252P - Evolution of breast cancer biological subtypes between pre-treatment biopsy and residual disease after neoadjuvant therapy

Background

The reassessment of biomarkers: estrogen receptor, progesterone receptor and human epidermal growth factor receptor 2 (HER2) status is a standard procedure required in patients diagnosed with recurrent breast cancer (BC). The receptors conversion in residual disease (RD) after neoadjuvant therapy (NAT) is a phenomenon with unclear prognostic significance.

Methods

The clinicopathological characteristics and the pattern of receptors conversion were retrospectively analyzed in three main biological subtypes: luminal, HER2-positive and triple negative breast cancer (TNBC) in patients who underwent operation after NAT and had RD from January 2019 to December 2023. Only patients with biopsy and surgery performed at our institution with receptors determined in both specimens were included in the analysis.

Results

440 patients fulfilled inclusion criteria. In 152/440 patients (34.5%) with RD a switch of either ER/PR and/or HER2 status between the initial biopsy and the surgical specimen was detected. A total of 55/440 (12.5%) cases experienced a change in biological subtype with the following frequency: 14/287 (4.9%), 36/96 (37.5%), and 5/57 (8.8%) in originally luminal, HER2-positive and TNBC, respectively. HER2-positive and TNBC cases mainly switched to luminal tumors and luminal cases to HER2-positive cancers. Patients with HER2-positive BC at diagnosis were more likely to had a discordant biological subtype in post-NAT compared to luminal (difference by 32.6%, p<0.001) and TNBC (difference by 28.7%, p<0.001) whereas no significant difference was observed between TNBC and luminal (difference by 3.9%, p=0.268). Type of NAT (chemotherapy vs hormone therapy) in luminal cancers did not influence the pattern of subtype change.

Conclusions

One in 8 patients with early BC experienced a change in biological subtype between pre-NAT biopsy and the corresponding post-NAT surgical specimen. The discordance was the most pronounced in originally HER2-positive cases. Reassessment of biomarkers in early BC and adaptation of adjuvant therapy can be of value thus should be considered in future studies.

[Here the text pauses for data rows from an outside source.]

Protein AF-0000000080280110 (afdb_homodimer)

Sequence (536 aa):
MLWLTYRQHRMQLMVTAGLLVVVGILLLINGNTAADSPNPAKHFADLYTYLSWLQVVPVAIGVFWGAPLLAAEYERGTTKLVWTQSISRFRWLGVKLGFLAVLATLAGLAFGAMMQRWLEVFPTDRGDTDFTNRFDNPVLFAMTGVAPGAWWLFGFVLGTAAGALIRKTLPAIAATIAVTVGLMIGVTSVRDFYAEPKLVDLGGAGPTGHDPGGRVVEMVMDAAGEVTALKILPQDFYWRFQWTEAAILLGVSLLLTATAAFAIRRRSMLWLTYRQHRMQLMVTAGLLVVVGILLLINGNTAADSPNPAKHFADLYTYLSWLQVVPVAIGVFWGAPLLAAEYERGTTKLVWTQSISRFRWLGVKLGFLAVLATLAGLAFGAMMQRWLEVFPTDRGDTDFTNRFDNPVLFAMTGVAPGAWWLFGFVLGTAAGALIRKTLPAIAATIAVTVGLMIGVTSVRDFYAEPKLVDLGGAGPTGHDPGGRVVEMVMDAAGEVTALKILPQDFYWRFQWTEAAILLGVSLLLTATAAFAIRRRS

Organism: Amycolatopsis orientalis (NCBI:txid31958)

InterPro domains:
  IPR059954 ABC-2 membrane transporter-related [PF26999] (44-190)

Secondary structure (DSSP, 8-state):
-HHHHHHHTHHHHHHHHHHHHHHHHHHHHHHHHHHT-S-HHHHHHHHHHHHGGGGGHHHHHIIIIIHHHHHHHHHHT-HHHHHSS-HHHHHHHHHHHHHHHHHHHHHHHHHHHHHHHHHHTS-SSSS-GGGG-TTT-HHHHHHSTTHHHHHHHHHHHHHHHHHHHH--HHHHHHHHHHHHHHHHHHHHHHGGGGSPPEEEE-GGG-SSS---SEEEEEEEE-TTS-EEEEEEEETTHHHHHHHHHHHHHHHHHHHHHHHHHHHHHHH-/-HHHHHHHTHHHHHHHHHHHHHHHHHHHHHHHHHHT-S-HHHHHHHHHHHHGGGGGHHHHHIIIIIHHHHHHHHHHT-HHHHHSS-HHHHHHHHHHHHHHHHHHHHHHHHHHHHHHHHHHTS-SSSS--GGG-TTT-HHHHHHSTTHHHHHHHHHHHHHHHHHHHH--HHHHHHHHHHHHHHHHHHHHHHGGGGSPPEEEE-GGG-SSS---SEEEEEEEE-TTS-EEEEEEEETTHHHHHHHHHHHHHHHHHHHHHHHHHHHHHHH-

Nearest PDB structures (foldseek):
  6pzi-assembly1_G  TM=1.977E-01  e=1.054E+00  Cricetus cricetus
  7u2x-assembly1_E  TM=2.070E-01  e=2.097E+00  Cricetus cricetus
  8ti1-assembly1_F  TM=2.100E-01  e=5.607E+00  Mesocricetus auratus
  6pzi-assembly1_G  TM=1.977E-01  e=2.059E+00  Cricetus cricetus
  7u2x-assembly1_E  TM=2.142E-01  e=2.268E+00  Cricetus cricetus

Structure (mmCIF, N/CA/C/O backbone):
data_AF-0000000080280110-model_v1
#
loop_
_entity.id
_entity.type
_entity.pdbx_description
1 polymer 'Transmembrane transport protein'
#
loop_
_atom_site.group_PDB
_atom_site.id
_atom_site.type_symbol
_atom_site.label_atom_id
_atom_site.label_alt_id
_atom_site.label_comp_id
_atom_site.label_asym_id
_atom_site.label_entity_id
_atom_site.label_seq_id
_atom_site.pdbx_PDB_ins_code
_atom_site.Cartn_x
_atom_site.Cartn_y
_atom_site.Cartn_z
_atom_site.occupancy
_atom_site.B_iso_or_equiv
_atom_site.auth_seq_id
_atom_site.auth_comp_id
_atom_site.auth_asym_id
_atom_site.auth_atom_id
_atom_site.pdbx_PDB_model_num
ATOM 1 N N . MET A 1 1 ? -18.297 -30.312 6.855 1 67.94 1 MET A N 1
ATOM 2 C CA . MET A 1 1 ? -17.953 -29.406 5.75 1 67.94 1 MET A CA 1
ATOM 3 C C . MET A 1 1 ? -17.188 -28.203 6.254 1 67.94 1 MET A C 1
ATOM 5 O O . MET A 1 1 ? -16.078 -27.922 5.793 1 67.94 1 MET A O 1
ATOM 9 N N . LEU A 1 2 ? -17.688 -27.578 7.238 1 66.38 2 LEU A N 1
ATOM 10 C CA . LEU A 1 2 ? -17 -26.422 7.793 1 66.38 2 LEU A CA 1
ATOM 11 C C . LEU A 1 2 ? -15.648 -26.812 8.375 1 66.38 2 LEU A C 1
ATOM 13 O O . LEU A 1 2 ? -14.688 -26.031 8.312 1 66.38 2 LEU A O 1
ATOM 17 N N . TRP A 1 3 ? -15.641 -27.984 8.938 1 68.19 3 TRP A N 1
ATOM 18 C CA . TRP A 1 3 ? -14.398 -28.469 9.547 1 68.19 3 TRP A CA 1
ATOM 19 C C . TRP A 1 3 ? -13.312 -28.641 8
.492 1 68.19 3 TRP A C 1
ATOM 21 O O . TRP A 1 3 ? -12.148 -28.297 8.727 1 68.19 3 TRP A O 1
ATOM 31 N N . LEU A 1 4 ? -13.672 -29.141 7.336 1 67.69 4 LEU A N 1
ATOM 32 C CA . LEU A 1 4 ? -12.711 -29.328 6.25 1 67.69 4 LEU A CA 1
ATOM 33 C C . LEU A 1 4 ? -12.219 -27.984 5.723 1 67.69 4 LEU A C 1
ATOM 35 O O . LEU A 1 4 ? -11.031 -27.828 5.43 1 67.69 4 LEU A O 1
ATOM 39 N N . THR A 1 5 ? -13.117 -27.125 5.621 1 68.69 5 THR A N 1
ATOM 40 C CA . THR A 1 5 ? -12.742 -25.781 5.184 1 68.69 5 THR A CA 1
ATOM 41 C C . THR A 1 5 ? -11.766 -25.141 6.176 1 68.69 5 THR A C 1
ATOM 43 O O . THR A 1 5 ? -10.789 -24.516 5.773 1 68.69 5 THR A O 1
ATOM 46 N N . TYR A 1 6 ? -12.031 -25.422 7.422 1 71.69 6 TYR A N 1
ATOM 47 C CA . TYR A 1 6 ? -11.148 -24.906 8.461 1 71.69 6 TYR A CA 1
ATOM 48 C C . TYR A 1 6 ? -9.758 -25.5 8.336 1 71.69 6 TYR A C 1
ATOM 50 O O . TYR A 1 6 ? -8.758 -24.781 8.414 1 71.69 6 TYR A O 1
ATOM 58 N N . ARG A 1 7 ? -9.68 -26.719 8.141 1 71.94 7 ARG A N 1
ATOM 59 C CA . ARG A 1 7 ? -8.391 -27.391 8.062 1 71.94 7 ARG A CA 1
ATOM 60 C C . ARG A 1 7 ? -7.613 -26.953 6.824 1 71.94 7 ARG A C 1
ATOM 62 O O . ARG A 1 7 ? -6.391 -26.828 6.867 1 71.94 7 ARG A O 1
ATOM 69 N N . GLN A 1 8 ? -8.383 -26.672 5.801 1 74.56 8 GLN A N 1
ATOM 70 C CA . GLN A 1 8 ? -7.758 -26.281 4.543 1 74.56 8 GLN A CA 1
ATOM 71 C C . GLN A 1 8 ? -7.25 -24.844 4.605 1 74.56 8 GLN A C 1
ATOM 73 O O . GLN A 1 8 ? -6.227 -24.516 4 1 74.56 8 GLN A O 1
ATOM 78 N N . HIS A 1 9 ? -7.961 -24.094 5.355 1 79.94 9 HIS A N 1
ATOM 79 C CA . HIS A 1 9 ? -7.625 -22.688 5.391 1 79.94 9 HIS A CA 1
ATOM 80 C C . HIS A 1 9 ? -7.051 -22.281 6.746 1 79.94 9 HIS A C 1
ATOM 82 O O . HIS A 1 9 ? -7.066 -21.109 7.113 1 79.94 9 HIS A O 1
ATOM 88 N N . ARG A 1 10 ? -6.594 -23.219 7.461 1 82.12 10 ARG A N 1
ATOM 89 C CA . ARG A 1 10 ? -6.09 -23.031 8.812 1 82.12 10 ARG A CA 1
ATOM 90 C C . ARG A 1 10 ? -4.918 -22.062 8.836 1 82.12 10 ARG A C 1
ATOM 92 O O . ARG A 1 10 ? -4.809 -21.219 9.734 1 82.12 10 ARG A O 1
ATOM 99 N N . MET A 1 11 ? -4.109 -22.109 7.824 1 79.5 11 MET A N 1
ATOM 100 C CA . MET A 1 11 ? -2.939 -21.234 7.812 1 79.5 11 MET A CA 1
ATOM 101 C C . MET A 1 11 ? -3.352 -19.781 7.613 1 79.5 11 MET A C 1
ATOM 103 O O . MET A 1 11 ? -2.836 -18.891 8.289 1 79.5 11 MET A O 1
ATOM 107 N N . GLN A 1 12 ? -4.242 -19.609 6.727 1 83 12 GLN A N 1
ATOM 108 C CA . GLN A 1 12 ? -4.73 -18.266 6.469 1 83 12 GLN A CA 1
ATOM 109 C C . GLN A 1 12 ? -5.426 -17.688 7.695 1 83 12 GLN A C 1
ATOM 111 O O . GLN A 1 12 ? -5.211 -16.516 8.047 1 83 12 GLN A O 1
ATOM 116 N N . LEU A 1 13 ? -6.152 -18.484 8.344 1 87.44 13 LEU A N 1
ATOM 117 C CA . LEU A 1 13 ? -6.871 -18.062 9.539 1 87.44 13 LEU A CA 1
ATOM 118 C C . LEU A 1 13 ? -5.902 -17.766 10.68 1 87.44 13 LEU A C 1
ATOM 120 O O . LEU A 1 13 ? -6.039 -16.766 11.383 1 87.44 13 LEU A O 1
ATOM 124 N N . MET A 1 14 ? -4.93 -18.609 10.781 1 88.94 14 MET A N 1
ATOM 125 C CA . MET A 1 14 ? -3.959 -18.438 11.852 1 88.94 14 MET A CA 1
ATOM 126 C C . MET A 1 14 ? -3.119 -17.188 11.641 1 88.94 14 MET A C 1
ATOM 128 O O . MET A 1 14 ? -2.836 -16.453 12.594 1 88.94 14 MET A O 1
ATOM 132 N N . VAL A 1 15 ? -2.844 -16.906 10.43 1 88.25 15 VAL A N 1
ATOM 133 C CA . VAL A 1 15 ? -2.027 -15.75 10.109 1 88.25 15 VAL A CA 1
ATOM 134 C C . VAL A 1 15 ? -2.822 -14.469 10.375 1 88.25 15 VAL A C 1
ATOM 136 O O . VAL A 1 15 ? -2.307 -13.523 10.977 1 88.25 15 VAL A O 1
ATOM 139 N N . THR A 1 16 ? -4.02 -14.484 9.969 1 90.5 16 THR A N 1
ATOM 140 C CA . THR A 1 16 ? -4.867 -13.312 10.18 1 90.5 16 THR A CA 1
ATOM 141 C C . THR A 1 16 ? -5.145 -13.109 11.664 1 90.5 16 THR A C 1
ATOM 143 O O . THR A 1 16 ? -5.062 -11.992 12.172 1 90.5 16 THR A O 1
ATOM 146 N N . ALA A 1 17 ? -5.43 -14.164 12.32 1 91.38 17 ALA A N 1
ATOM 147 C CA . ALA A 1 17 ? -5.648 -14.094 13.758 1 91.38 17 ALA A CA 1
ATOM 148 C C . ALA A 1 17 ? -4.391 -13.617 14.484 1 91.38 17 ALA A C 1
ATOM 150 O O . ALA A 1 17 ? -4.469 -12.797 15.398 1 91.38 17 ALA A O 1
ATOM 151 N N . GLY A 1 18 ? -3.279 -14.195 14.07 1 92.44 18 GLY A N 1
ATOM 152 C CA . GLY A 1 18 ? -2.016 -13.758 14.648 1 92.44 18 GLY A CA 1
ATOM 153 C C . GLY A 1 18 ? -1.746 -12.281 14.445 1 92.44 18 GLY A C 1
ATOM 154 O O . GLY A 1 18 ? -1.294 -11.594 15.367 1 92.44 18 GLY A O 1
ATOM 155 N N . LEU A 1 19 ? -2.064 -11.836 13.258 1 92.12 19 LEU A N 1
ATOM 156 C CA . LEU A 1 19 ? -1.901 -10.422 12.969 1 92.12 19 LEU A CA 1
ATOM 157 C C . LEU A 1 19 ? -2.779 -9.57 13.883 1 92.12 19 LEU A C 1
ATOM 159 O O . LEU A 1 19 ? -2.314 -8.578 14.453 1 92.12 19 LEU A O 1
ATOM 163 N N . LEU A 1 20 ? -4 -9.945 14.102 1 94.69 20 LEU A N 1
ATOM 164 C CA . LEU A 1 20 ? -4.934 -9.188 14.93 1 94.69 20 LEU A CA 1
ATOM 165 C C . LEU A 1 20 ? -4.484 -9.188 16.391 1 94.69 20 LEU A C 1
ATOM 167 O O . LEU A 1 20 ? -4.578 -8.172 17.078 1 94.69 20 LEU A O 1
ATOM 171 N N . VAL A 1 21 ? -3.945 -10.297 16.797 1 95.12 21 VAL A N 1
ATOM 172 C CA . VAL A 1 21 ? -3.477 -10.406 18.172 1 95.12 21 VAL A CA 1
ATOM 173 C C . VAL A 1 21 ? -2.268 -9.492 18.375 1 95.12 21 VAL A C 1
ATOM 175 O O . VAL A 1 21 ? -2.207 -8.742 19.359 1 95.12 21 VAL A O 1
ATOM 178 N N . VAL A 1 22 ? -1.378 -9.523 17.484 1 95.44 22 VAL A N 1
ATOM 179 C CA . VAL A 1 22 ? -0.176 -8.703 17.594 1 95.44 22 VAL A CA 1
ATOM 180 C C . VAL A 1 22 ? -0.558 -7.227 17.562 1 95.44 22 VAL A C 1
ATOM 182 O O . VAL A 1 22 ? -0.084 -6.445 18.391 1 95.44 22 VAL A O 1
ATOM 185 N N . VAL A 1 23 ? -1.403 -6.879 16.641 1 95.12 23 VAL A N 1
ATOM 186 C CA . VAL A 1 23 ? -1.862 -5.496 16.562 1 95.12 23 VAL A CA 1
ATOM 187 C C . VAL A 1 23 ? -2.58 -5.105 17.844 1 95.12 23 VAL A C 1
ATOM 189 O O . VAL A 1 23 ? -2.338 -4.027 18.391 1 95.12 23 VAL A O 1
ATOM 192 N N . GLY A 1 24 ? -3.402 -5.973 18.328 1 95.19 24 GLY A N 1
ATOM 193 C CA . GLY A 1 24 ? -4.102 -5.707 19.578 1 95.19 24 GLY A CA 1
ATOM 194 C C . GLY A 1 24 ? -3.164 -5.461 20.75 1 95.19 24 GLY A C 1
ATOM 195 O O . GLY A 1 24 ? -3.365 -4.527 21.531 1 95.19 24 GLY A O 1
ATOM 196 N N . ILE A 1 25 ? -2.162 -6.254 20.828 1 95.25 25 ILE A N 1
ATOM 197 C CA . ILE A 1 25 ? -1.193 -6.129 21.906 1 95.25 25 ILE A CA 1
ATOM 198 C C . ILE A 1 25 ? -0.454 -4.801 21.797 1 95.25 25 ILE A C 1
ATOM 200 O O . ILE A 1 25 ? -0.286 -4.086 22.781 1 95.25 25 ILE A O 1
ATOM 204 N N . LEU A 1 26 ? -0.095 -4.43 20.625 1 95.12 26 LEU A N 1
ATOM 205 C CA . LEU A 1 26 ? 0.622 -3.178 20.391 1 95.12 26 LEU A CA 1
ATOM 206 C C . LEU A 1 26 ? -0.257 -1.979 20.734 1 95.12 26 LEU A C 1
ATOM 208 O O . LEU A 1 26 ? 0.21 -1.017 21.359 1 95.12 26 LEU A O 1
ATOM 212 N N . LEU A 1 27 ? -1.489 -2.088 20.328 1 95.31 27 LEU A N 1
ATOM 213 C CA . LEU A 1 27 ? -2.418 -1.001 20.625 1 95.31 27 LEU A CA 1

Clinical trial identification

Editorial acknowledgement

Legal entity responsible for the study

Katarzyna Pogoda.

Funding

Has not received any funding.

Disclosure

K. Pogoda: Financial Interests, Personal, Invited Speaker: AstraZeneca, Roche, Gilead, Novartis, Eli Lilly, Pfizer; Financial Interests, Personal, Advisory Board: Sandoz, AstraZeneca; Financial Interests, Personal, Full or part-time Employment, Assistant Professor: Maria Sklodowska-Curie National Research Institute of Oncology, Warsaw, Poland; Financial Interests, Personal and Institutional, Other, SI: Novartis, Roche, Eli Lilly, AstraZeneca; Non-Financial Interests, Other, Breast Cancer Group - Steering Committee Member, Quality of Life Group: EORTC; Non-Financial Interests, Member: Polish Society of Clinical Oncology, Polish Society of Oncology. W. Olszewski: Financial Interests, Personal, Invited Speaker: AstraZeneca, Gilead, Roche, MSD. A. Niwinska: Financial Interests, Personal, Invited Speaker: Novartis, Gilead. A. Balata: Financial Interests, Personal, Invited Speaker: Novartis. M. Meluch: Financial Interests, Personal, Invited Speaker: Novartis, Lilly, AstraZeneca. A. Mlodzinska: Financial Interests, Personal, Invited Speaker: Novartis, AstraZeneca. Z. Nowecki: Financial Interests, Personal, Invited Speaker: Gilead. All other authors have declared no conflicts of interest.